Sunday, March 4, 2012

carry the burden

Ever since I can remember I have been a person who "cares too much". Yep, you read that correctly. I have met people who are brutally honest, some who don't really care if they hurt people as long as they are honest, and some who don't really care about others feelings and put their focus on their needs above others. I've met people who care for just a few and do all they can and some who give quick answers to "solve the problem". But I am a care-to-much person.

I battle with all of these mindsets...even my own. When you are a care-too-much person you tend to carry A LOT of burdens. Sometimes, you even carry burdens for people you hardly know. To be honest, I could probably name on one hand situations when I have carried/sympathized with people I don't know well, but for the most part my heart goes out to those I have a relationship with.

A care-too-much person can often become incapacitated, depressed, deeply saddened and even begin to feel the stress and anxiety of the person who is ACTUALLY going through these things.
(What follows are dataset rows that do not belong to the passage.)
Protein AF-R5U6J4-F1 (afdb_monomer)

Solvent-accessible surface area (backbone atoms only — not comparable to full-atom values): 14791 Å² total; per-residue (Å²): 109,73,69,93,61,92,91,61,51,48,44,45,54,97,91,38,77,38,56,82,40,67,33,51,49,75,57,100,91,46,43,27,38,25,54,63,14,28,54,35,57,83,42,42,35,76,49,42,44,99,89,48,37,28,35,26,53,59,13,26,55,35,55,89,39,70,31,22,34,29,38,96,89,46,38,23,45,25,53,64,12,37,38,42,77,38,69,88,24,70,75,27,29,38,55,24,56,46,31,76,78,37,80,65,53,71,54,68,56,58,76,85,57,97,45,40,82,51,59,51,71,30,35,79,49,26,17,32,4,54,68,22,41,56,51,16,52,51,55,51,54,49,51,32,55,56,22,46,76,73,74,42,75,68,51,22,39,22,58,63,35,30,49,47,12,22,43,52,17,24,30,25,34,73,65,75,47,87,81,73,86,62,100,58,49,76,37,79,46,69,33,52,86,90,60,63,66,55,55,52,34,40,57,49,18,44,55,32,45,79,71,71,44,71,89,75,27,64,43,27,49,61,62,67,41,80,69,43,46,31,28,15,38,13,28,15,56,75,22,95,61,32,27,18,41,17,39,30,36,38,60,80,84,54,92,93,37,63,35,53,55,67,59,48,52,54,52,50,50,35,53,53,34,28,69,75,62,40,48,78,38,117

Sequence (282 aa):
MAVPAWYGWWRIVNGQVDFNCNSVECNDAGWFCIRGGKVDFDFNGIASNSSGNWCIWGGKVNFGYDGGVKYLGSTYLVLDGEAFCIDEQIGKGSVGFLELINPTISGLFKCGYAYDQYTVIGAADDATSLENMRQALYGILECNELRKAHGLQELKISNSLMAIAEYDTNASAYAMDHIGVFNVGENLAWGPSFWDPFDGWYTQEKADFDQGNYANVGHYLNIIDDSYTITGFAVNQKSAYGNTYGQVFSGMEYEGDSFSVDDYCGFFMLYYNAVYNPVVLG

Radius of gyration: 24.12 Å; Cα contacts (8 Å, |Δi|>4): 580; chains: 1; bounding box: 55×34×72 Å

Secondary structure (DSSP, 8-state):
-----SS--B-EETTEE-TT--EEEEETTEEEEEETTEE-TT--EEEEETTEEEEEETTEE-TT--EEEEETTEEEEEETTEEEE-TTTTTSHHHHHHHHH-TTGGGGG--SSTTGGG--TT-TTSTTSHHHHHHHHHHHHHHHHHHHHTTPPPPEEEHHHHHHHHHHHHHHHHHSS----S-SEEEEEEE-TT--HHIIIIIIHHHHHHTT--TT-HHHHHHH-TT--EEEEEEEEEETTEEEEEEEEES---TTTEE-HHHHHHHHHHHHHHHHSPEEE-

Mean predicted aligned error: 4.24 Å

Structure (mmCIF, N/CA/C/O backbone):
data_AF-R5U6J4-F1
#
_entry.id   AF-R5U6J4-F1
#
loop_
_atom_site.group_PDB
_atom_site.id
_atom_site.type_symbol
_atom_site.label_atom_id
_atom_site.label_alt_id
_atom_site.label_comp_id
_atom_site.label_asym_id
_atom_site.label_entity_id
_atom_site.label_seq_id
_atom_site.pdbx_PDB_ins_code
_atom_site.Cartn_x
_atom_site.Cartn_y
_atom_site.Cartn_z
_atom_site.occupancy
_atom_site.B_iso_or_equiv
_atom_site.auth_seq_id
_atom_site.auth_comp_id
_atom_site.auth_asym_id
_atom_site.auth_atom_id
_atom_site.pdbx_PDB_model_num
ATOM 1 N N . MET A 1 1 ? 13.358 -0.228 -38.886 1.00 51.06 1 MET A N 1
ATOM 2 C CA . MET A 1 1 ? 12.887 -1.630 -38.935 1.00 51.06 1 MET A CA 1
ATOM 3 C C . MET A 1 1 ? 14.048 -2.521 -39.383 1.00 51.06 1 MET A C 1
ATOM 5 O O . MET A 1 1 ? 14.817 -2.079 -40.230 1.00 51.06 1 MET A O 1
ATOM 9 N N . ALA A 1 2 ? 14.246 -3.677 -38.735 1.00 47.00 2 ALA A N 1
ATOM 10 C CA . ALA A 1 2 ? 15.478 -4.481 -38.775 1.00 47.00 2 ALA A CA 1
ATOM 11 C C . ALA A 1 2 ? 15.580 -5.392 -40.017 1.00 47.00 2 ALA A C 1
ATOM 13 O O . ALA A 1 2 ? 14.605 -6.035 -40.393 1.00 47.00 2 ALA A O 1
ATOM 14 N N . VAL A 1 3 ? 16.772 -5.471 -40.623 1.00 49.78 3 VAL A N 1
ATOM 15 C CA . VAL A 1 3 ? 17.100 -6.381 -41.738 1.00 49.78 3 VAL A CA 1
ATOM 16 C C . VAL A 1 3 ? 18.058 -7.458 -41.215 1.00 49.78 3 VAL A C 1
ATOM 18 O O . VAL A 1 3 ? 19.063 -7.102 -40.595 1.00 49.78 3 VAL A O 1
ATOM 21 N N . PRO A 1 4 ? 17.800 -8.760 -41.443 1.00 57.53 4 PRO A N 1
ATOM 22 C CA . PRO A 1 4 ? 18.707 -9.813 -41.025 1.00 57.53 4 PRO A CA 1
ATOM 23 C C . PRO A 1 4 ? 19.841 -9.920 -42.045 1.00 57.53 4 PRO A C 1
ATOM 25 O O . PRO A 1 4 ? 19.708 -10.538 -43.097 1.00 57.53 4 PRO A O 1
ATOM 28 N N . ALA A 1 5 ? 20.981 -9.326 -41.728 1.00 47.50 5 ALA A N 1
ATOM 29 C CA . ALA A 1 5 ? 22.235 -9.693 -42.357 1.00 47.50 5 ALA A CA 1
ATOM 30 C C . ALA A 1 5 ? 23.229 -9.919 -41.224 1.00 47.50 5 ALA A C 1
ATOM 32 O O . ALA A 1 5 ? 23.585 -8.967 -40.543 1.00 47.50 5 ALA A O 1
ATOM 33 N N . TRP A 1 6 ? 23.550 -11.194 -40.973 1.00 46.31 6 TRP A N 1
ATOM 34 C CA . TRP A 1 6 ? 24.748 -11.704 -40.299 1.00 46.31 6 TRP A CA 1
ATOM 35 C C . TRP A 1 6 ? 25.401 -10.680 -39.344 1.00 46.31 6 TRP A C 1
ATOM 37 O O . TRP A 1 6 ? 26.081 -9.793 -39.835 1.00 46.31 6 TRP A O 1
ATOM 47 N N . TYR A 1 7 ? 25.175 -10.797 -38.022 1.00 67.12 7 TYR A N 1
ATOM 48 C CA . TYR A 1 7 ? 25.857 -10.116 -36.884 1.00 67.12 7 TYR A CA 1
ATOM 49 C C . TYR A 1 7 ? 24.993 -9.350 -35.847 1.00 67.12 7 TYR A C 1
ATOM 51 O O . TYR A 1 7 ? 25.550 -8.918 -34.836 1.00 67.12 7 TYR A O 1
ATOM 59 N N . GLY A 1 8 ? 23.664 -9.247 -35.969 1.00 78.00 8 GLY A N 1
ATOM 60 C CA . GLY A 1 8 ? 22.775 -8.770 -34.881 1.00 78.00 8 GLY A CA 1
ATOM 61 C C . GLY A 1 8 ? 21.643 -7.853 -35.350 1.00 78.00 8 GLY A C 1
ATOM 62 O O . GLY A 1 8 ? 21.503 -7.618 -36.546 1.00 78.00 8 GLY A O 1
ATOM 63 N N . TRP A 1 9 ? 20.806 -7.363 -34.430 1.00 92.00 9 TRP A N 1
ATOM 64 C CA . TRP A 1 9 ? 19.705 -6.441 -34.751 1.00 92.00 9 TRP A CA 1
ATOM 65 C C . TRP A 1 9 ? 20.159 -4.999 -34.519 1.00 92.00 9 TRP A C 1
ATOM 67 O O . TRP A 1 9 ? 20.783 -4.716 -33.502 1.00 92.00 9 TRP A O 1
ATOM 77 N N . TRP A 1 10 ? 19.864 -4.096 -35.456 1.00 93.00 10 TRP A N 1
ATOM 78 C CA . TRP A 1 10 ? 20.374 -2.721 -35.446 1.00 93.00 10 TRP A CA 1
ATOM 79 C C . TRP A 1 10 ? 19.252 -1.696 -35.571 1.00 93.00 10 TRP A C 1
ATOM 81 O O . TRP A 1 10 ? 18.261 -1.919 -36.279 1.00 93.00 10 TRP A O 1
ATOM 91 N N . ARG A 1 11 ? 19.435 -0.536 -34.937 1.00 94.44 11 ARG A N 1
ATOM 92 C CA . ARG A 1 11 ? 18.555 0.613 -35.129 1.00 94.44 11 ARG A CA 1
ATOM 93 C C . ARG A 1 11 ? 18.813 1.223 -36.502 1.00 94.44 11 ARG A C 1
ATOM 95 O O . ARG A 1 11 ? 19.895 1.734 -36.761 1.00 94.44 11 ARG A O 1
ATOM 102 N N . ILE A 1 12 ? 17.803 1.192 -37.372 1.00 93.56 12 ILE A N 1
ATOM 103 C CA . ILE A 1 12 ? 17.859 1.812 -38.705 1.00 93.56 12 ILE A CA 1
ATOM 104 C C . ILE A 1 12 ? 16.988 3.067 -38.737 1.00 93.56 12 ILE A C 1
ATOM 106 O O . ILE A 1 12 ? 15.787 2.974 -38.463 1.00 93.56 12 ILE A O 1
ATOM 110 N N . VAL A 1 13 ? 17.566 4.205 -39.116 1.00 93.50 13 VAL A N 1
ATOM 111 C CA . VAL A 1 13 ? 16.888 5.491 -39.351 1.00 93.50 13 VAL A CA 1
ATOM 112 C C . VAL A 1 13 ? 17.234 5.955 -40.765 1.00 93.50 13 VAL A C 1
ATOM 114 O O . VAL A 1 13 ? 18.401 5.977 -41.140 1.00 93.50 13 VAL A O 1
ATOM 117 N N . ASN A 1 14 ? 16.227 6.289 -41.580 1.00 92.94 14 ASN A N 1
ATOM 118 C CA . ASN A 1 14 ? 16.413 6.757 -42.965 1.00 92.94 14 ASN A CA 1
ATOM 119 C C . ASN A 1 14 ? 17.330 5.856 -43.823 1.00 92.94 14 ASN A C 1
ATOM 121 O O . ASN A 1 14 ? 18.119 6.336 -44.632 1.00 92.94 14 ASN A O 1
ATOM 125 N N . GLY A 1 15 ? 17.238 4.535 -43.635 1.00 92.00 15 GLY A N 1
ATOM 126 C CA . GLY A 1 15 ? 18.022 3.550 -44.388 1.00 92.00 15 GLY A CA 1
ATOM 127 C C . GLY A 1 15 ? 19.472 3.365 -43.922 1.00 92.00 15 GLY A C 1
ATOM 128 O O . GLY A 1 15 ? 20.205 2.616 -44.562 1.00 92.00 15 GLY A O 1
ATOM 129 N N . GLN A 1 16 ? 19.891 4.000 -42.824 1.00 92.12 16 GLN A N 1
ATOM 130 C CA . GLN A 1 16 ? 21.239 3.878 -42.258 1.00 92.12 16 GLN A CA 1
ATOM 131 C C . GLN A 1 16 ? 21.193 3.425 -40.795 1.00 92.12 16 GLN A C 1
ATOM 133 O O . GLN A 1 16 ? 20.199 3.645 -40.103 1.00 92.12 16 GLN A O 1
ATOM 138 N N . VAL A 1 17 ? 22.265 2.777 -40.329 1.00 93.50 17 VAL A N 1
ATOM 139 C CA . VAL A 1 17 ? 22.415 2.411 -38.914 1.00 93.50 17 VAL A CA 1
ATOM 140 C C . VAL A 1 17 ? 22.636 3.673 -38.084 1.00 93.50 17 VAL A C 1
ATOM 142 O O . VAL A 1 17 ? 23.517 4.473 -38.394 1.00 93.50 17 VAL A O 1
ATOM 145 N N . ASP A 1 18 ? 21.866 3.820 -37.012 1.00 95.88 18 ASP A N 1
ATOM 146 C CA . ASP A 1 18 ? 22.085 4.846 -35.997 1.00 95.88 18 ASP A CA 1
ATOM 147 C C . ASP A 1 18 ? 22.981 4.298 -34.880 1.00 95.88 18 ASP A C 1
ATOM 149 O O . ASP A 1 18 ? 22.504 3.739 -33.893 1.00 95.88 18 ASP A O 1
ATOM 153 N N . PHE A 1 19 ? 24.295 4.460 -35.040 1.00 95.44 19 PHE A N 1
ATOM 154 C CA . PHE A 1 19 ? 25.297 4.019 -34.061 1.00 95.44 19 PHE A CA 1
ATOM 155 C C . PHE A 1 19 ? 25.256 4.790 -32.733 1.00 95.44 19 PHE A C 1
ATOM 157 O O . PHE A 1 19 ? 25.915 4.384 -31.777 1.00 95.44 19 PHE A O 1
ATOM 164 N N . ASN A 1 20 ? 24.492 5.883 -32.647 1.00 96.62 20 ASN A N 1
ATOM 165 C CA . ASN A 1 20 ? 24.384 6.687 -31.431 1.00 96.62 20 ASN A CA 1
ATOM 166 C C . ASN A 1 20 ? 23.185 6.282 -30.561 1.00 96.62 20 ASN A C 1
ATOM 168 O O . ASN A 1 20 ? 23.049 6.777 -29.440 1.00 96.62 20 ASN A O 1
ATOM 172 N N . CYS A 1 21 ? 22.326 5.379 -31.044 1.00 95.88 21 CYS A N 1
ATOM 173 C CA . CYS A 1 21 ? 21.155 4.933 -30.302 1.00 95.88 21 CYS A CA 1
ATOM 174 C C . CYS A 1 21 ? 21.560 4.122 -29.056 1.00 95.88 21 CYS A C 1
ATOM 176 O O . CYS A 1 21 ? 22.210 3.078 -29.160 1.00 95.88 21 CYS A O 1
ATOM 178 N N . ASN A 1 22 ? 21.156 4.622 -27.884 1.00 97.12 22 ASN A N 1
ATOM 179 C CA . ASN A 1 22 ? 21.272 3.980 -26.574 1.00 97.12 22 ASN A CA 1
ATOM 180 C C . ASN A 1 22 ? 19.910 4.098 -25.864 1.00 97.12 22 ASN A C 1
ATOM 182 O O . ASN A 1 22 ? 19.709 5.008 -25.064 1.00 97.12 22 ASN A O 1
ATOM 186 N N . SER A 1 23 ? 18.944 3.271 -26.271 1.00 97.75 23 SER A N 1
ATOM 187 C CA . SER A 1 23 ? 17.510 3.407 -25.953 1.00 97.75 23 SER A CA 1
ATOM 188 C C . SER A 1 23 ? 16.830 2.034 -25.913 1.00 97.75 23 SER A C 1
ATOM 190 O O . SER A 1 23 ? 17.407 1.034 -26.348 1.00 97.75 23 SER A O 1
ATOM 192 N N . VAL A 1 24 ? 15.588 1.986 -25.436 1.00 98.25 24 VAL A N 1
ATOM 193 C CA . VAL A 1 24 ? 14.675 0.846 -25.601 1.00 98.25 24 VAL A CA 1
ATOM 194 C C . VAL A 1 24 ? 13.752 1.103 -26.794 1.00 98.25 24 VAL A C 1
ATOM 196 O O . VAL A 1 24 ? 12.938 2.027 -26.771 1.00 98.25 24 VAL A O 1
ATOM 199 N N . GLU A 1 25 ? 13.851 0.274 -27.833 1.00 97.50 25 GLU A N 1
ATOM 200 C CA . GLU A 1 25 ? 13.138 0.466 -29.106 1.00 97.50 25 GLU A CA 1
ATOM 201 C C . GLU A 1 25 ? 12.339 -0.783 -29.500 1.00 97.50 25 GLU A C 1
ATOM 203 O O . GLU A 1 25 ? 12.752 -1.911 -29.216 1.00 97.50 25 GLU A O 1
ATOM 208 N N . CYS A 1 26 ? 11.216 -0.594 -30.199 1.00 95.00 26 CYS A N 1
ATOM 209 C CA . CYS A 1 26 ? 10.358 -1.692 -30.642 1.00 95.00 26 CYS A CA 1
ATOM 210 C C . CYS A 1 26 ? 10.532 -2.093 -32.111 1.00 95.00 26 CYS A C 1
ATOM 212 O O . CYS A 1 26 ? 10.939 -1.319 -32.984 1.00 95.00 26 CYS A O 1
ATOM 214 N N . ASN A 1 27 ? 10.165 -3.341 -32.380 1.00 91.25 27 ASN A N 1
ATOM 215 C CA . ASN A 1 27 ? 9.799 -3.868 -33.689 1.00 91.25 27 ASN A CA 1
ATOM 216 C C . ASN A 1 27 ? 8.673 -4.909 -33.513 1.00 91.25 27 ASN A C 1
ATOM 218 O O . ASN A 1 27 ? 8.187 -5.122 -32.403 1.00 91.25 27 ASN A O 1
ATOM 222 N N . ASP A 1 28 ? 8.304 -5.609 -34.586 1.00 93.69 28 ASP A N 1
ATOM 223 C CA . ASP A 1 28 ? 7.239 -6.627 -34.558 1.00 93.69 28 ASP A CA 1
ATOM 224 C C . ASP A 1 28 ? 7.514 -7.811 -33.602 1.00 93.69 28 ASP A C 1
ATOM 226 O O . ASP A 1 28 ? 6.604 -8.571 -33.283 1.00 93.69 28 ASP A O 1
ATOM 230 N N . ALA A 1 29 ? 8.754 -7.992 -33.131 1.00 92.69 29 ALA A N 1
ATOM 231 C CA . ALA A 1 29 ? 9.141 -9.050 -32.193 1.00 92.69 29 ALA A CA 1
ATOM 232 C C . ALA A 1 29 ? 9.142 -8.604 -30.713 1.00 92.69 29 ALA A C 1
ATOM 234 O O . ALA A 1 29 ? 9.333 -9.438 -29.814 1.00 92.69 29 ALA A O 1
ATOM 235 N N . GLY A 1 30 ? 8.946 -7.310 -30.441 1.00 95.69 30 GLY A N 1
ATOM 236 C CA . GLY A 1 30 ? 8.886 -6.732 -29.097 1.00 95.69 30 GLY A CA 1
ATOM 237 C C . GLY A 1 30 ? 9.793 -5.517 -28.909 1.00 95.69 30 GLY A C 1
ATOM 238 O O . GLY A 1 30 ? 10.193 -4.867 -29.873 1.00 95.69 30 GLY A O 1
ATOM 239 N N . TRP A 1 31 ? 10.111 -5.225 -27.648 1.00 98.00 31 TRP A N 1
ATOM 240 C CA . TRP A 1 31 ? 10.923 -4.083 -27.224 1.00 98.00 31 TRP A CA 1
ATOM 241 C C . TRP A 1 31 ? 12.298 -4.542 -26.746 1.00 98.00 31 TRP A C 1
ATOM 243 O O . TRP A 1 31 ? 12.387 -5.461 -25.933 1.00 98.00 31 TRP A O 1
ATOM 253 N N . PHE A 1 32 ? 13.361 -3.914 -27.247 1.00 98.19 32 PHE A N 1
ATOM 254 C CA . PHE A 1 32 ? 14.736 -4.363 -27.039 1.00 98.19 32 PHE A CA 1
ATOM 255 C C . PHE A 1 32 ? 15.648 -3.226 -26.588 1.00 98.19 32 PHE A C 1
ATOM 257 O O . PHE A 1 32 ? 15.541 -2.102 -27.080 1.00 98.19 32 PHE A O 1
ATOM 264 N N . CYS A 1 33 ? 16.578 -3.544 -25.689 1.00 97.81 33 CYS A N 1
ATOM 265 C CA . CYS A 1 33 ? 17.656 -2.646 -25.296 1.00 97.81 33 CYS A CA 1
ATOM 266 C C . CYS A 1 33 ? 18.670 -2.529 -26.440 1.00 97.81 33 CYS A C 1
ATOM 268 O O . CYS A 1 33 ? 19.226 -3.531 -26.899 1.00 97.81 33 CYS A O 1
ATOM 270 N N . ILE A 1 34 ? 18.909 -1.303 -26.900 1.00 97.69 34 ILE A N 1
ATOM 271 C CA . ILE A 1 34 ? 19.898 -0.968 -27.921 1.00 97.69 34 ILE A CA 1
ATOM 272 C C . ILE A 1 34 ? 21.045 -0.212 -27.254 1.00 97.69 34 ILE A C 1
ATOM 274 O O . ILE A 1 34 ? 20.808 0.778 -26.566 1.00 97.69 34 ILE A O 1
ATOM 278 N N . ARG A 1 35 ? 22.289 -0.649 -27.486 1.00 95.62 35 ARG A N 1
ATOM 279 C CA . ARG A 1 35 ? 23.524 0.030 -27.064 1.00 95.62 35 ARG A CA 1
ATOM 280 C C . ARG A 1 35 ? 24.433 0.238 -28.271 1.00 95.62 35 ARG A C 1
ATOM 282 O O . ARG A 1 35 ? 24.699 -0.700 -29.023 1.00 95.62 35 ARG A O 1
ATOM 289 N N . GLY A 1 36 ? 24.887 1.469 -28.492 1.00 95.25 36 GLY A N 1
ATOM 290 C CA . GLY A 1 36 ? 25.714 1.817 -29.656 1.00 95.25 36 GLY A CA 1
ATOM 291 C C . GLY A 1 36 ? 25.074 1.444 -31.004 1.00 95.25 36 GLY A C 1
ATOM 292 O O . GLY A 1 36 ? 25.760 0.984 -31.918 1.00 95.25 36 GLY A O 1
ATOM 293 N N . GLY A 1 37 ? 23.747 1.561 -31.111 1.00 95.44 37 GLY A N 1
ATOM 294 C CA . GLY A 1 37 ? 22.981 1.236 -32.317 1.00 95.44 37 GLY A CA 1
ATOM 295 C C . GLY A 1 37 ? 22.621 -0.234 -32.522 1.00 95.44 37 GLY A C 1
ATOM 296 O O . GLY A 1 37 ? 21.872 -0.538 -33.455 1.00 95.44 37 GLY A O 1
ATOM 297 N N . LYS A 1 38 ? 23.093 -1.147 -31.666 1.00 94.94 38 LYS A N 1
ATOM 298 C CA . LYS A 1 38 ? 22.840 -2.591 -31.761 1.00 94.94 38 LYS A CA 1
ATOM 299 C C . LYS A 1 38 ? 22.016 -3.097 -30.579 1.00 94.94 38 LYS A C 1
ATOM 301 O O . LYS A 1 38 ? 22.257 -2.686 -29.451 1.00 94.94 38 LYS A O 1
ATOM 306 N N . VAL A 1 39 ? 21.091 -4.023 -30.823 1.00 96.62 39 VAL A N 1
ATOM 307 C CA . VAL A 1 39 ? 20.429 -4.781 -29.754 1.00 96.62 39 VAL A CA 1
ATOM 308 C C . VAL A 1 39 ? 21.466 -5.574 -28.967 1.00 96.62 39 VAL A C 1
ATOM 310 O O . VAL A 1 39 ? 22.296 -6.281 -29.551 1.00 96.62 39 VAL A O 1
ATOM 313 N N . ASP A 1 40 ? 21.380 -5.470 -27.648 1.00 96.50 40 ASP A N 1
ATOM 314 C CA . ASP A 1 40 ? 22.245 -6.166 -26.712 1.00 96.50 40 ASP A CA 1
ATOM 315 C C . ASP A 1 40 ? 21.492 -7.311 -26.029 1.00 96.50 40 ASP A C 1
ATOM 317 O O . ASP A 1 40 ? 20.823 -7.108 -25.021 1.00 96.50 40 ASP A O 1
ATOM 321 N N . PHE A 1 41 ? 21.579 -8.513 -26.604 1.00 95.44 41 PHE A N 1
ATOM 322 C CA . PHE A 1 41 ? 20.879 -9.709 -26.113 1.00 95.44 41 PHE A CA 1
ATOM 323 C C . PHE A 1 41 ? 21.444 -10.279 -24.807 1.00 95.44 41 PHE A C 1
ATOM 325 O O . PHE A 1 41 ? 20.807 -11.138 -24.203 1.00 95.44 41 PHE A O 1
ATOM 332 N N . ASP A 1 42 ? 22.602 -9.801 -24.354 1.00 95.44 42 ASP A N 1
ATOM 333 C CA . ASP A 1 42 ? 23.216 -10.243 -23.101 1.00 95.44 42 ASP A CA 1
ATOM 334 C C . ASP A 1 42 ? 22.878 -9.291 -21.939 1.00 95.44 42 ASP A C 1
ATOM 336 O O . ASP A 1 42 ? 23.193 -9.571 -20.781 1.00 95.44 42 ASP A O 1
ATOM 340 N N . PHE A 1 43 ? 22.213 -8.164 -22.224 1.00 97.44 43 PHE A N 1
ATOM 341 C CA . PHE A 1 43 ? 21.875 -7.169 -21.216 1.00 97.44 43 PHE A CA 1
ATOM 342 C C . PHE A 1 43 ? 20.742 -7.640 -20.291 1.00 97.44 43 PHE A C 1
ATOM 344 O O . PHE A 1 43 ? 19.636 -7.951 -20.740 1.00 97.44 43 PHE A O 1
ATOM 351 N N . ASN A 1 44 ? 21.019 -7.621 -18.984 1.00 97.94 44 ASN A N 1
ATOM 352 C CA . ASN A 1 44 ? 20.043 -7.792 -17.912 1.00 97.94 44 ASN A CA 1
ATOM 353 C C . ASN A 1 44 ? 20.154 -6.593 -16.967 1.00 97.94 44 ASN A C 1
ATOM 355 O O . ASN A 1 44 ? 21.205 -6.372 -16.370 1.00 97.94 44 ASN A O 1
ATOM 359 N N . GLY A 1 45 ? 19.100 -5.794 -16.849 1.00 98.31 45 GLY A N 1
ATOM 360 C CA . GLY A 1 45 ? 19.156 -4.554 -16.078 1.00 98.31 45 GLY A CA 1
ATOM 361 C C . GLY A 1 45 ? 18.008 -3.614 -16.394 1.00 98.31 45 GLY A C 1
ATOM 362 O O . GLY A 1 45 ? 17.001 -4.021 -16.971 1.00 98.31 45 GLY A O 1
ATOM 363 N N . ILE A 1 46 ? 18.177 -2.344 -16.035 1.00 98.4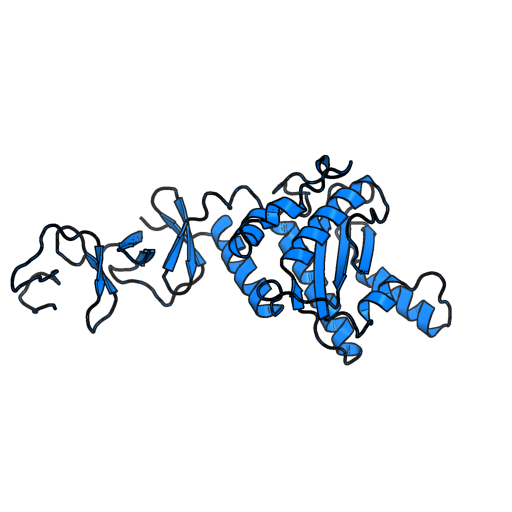4 46 ILE A N 1
ATOM 364 C CA . ILE A 1 46 ? 17.219 -1.289 -16.365 1.00 98.44 46 ILE A CA 1
ATOM 365 C C . ILE A 1 46 ? 17.748 -0.462 -17.538 1.00 98.44 46 ILE A C 1
ATOM 367 O O . ILE A 1 46 ? 18.891 0.002 -17.515 1.00 98.44 46 ILE A O 1
ATOM 371 N N . ALA A 1 47 ? 16.917 -0.276 -18.562 1.00 98.31 47 ALA A N 1
ATOM 372 C CA . ALA A 1 47 ? 17.188 0.609 -19.694 1.00 98.31 47 ALA A CA 1
ATOM 373 C C . ALA A 1 47 ? 16.003 1.548 -19.932 1.00 98.31 47 ALA A C 1
ATOM 375 O O . ALA A 1 47 ? 14.865 1.201 -19.632 1.00 98.31 47 ALA A O 1
ATOM 376 N N . SER A 1 48 ? 16.263 2.728 -20.490 1.00 98.19 48 SER A N 1
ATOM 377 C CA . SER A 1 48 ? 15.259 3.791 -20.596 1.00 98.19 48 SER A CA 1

I tend to do this. Since being overseas I have noticed it much more than I did while living in the states. I don't know if it's because those that I love are far away and so I feel burdened by the lack of ability to "help them". Just real quick, don't you think it's interesting that we think we can truly "help" everyone. We think, "If I am just THERE with them, I will help and their problems will be less or relieved".

After being here about five months or so one of my friends in the states started really struggling with some things and a friend here began to struggle with something. I believe I was also going through transition, finding my place here in this community, and adjusting to a new way of life. These burdens were soooo heavy that I became moody, unsociable, irritable, and even had many sleepless nights. My mind was constantly focused on my friends and my issues.

Then one day, I stopped and realized, we were never told to carry the burdens of the world on our shoulders! Why was I trying to do it? Did I not have faith in the one who has already put them on his shoulder? I prayed and asked God to change my care-too-much personality to a give-it-to-God personality with a pray-first attitude.

This past week I heard from a dear friend of mine who lives back in the States. She and her family are struggling with some tough things. When she told me about this I remember closing my computer and walking to school. My heart began to feel heavy with burden for her and I felt my worry rising inside of me, when all the sudden I began to pray. It was like God had reminded me that he didn't want ME to carry THEIR burden.

The rest of that week any time I thought of them, which was all the time, I would say a prayer for them. HE is in control. HE knows their hearts and their minds. HE is ABLE to carry those burdens. And HE is able to hold my friends, to comfort them, to wipe away their tears, to direct them back to him, to love them, and HE will pick them up when they are weary.

Yes, I still struggle to let God take these burdens from me. I am thankful, however, to see that He is teaching me and growing me in this area.

I pray that you will not be care-too-much people but instead be a give-it-to-God people. I love my friends and the best thing I can do for them...for you...no matter where I live...is lift you up to my Father who is completely capable of holding the burdens of all mankind.